# The growing your hair without looking like a hobo thread



## jbab (Jun 26, 2013)

Those recent short/long hair threads have inspired me to start this one. I used to have long hair, ended up shaving it, and now I want it long again. However, I'm not looking forward to that 1-2 year long phase of looking like a hobo because my hair is at an awkward length. I got through it in high school, but now that I'm in my twenties I'd like to be able to stay good (or at least decent ) looking during that period (for myself, and for the ladies y'know...). Does anyone have experience/advice to share on awkward-medium-not-short-neither-long-enough-length hair grooming?


----------



## pink freud (Jun 26, 2013)

It really depends on what type of hair you have:

Straight hair? You can do just about anything with it. Style it with product or just do whatever.

Curly hair? Look like a hobbit.

In betweenish wavy hair? Suffersuffersuffersuffer.

Guess which type of hair I have...


----------



## jbab (Jun 26, 2013)

My hair is dead straight. It'll pretty much stay vertical unless it's already a couple inches long


----------



## UnderTheSign (Jun 26, 2013)

jbab said:


> Those recent short/long hair threads have inspired me to start this one. I used to have long hair, ended up shaving it, and now I want it long again. However, I'm not looking forward to that 1-2 year long phase of looking like a hobo because my hair is at an awkward length. I got through it in high school, but now that I'm in my twenties I'd like to be able to stay good (or at least decent ) looking during that period (for myself, and for the ladies y'know...). Does anyone have experience/advice to share on awkward-medium-not-short-neither-long-enough-length hair grooming?

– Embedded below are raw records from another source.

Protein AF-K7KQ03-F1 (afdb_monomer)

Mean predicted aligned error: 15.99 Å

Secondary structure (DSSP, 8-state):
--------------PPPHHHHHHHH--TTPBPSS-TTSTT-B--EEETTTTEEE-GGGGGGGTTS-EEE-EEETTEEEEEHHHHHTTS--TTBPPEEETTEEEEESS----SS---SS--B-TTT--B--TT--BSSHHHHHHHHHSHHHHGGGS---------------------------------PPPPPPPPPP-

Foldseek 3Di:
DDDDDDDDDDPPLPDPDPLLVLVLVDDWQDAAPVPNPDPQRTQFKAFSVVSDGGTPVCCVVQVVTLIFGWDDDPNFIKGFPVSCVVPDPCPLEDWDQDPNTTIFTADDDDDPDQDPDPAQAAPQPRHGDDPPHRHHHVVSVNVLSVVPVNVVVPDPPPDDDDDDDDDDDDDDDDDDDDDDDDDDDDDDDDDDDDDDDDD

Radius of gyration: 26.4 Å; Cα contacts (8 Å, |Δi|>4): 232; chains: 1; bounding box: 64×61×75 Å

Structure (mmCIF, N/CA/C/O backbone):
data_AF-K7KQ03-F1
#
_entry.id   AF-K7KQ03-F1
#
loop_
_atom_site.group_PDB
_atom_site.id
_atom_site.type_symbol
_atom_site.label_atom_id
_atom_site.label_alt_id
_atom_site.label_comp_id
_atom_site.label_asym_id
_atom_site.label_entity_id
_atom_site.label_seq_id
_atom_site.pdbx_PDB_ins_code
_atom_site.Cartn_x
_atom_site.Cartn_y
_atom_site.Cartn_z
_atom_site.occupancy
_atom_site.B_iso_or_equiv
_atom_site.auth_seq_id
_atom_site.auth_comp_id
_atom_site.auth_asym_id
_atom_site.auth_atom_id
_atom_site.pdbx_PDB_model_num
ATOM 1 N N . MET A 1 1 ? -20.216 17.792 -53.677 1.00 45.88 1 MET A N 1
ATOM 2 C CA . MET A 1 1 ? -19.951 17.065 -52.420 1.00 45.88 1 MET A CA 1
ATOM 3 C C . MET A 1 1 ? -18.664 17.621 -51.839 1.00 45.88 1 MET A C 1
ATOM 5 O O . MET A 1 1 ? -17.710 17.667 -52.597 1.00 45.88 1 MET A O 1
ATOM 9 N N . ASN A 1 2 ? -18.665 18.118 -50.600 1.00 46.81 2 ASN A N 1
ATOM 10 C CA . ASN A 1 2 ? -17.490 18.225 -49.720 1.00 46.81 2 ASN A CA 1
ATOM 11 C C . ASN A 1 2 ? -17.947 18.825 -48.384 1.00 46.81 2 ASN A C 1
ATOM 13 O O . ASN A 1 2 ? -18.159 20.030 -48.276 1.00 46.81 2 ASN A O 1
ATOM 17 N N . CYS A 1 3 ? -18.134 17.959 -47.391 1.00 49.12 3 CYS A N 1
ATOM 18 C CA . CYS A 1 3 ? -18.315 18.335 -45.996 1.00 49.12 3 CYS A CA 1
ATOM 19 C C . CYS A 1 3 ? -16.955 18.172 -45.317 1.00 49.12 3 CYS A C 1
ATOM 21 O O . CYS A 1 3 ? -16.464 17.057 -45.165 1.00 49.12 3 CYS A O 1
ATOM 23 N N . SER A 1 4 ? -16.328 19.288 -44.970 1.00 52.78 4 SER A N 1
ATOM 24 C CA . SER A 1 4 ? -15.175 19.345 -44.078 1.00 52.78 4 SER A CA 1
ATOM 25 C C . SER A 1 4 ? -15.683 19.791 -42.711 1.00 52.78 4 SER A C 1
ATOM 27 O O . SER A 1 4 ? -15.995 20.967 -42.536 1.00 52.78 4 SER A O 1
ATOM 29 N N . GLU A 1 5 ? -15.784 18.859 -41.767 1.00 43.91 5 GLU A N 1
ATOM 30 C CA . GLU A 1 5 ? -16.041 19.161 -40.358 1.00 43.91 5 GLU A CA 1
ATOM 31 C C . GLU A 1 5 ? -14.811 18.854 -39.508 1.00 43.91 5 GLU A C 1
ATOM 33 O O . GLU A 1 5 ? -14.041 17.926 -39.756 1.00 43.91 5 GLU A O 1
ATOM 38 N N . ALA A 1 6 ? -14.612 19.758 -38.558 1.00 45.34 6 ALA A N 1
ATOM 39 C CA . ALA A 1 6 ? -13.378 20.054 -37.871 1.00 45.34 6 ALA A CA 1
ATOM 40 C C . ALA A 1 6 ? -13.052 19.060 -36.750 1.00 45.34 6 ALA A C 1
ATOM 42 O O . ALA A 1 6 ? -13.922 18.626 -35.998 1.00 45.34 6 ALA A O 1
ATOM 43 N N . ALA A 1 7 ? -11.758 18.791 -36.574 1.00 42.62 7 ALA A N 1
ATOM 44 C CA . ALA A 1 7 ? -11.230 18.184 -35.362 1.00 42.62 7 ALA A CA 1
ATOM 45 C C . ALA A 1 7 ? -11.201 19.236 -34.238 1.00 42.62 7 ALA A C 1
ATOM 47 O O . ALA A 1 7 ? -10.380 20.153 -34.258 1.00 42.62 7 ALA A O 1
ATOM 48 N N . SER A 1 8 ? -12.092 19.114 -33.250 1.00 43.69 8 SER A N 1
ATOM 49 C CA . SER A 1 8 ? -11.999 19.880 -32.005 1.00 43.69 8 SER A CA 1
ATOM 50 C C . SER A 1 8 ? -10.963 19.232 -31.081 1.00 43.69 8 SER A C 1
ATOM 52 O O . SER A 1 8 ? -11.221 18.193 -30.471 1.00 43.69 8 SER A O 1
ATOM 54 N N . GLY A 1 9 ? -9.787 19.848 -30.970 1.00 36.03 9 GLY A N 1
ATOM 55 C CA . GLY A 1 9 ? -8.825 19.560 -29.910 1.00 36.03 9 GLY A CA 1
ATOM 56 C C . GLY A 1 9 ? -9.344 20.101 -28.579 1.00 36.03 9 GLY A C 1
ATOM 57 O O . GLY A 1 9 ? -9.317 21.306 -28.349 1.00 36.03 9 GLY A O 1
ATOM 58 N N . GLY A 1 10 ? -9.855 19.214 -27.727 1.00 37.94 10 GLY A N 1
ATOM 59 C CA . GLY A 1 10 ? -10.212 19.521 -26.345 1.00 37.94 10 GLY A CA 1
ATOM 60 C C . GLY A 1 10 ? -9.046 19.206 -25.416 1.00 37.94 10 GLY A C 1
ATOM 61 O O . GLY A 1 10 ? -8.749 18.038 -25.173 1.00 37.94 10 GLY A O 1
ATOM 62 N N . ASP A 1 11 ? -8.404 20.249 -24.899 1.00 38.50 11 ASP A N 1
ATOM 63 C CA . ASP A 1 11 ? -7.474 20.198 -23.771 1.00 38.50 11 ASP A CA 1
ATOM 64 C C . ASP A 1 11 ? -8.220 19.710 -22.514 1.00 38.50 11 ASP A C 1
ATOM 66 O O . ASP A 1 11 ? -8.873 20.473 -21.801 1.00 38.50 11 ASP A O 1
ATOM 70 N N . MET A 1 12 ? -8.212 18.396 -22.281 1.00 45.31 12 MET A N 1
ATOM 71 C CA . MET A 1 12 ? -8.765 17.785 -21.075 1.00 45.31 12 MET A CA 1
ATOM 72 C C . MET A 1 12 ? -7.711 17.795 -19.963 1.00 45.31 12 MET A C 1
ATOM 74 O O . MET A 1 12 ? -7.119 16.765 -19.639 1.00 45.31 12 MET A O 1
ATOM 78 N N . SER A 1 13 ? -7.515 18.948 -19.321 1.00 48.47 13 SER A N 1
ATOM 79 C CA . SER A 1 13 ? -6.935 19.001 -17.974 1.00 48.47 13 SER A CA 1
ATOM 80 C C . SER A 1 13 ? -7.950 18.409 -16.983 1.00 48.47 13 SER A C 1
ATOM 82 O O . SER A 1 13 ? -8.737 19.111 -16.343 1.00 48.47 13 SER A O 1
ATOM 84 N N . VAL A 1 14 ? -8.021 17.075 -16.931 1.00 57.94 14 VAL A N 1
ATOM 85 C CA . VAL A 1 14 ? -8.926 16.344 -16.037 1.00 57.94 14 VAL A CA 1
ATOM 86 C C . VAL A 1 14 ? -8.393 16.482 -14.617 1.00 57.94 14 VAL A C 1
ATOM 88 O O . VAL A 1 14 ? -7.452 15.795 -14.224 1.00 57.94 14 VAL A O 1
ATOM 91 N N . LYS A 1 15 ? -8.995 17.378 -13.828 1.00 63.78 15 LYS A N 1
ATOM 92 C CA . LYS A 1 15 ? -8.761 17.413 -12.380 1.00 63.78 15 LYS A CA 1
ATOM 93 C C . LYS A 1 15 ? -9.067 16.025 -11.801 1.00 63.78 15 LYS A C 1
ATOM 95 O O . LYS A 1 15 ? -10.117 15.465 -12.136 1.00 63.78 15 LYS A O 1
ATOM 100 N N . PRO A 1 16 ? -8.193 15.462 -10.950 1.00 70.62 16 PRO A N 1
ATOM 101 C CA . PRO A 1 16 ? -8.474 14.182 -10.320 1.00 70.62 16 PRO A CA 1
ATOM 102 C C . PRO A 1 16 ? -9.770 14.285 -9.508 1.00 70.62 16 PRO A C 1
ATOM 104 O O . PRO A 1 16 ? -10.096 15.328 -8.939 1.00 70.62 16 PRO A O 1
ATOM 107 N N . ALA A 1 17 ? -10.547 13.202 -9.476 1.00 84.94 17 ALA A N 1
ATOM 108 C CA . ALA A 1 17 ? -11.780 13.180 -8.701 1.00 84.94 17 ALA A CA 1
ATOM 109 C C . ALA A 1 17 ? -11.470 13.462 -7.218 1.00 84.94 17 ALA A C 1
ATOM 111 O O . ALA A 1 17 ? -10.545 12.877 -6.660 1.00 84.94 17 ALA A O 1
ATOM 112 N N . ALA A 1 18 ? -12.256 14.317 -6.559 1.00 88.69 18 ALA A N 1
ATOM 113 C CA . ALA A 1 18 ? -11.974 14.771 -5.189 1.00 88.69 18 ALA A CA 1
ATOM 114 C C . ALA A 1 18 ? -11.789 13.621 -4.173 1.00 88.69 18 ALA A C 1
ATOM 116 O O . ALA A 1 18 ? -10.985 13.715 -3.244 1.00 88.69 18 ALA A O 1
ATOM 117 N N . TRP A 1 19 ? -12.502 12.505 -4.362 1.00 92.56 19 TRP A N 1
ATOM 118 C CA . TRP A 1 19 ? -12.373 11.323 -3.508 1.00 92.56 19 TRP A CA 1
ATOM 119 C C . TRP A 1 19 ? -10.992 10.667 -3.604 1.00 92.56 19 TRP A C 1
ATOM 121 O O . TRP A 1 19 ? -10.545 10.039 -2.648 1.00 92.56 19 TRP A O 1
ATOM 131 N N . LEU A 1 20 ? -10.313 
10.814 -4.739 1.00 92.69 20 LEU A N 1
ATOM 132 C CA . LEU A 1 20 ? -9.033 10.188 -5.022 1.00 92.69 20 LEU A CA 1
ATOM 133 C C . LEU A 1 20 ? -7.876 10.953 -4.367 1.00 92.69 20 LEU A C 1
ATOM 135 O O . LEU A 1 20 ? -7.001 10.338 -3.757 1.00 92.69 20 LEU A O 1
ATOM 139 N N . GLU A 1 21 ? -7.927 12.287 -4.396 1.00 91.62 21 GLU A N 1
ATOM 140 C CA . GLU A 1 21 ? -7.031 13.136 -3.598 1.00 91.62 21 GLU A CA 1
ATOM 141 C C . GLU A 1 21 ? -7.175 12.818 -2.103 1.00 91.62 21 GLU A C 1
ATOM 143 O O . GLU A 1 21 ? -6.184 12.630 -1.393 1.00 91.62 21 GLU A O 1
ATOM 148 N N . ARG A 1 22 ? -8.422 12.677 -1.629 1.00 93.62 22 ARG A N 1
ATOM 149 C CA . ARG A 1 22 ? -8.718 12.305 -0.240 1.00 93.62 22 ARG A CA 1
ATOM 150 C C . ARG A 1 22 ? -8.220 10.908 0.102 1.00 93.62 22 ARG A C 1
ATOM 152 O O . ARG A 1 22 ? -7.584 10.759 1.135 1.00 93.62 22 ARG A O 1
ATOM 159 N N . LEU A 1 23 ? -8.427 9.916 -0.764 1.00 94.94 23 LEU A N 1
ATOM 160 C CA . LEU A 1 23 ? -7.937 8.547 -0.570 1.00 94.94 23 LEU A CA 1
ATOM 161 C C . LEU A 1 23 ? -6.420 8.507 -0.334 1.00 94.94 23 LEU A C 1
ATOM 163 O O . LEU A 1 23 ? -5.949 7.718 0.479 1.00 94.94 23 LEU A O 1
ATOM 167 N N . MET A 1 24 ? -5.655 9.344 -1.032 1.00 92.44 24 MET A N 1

Wash it and brush it for starters?


----------



## Konfyouzd (Jun 26, 2013)

You gotta look a little weird for a while... There's always that period where your hair just doesn't quite look right... 

I've had several of these...

The key is to find new ways to style it so that it looks good during a given period of development. For instance... My hair is just starting to get past shoulder length and it looks good most of the time but can be a bit awkward at times so I mainly keep it tied back or wrapped up in some kind of way. My year round tan makes it a little easier for me to get away with head wraps and such, though.

When it was shorter I would do all kinds of things to get it to look okay. Mainly I was far more diligent in maintenance since it was a lot easier to look bad during that phase. Maintenance including: washing, cutting/trimming, etc. 

I also have dreads, so I'm not sure how much of this actually applies to anyone else.


----------



## jbab (Jun 26, 2013)

UnderTheSign said:


> Wash it and brush it for starters?



That I already do good sir



Konfyouzd said:


> You gotta look a little weird for a while... There's always that period where your hair just doesn't quite look right...
> 
> I've had several of these...



Yeah, I'm trying to attenuate more than I'm trying to avoid haha


----------



## TheKindred (Jun 26, 2013)

Hats, toques and bandannas. Start a rotation.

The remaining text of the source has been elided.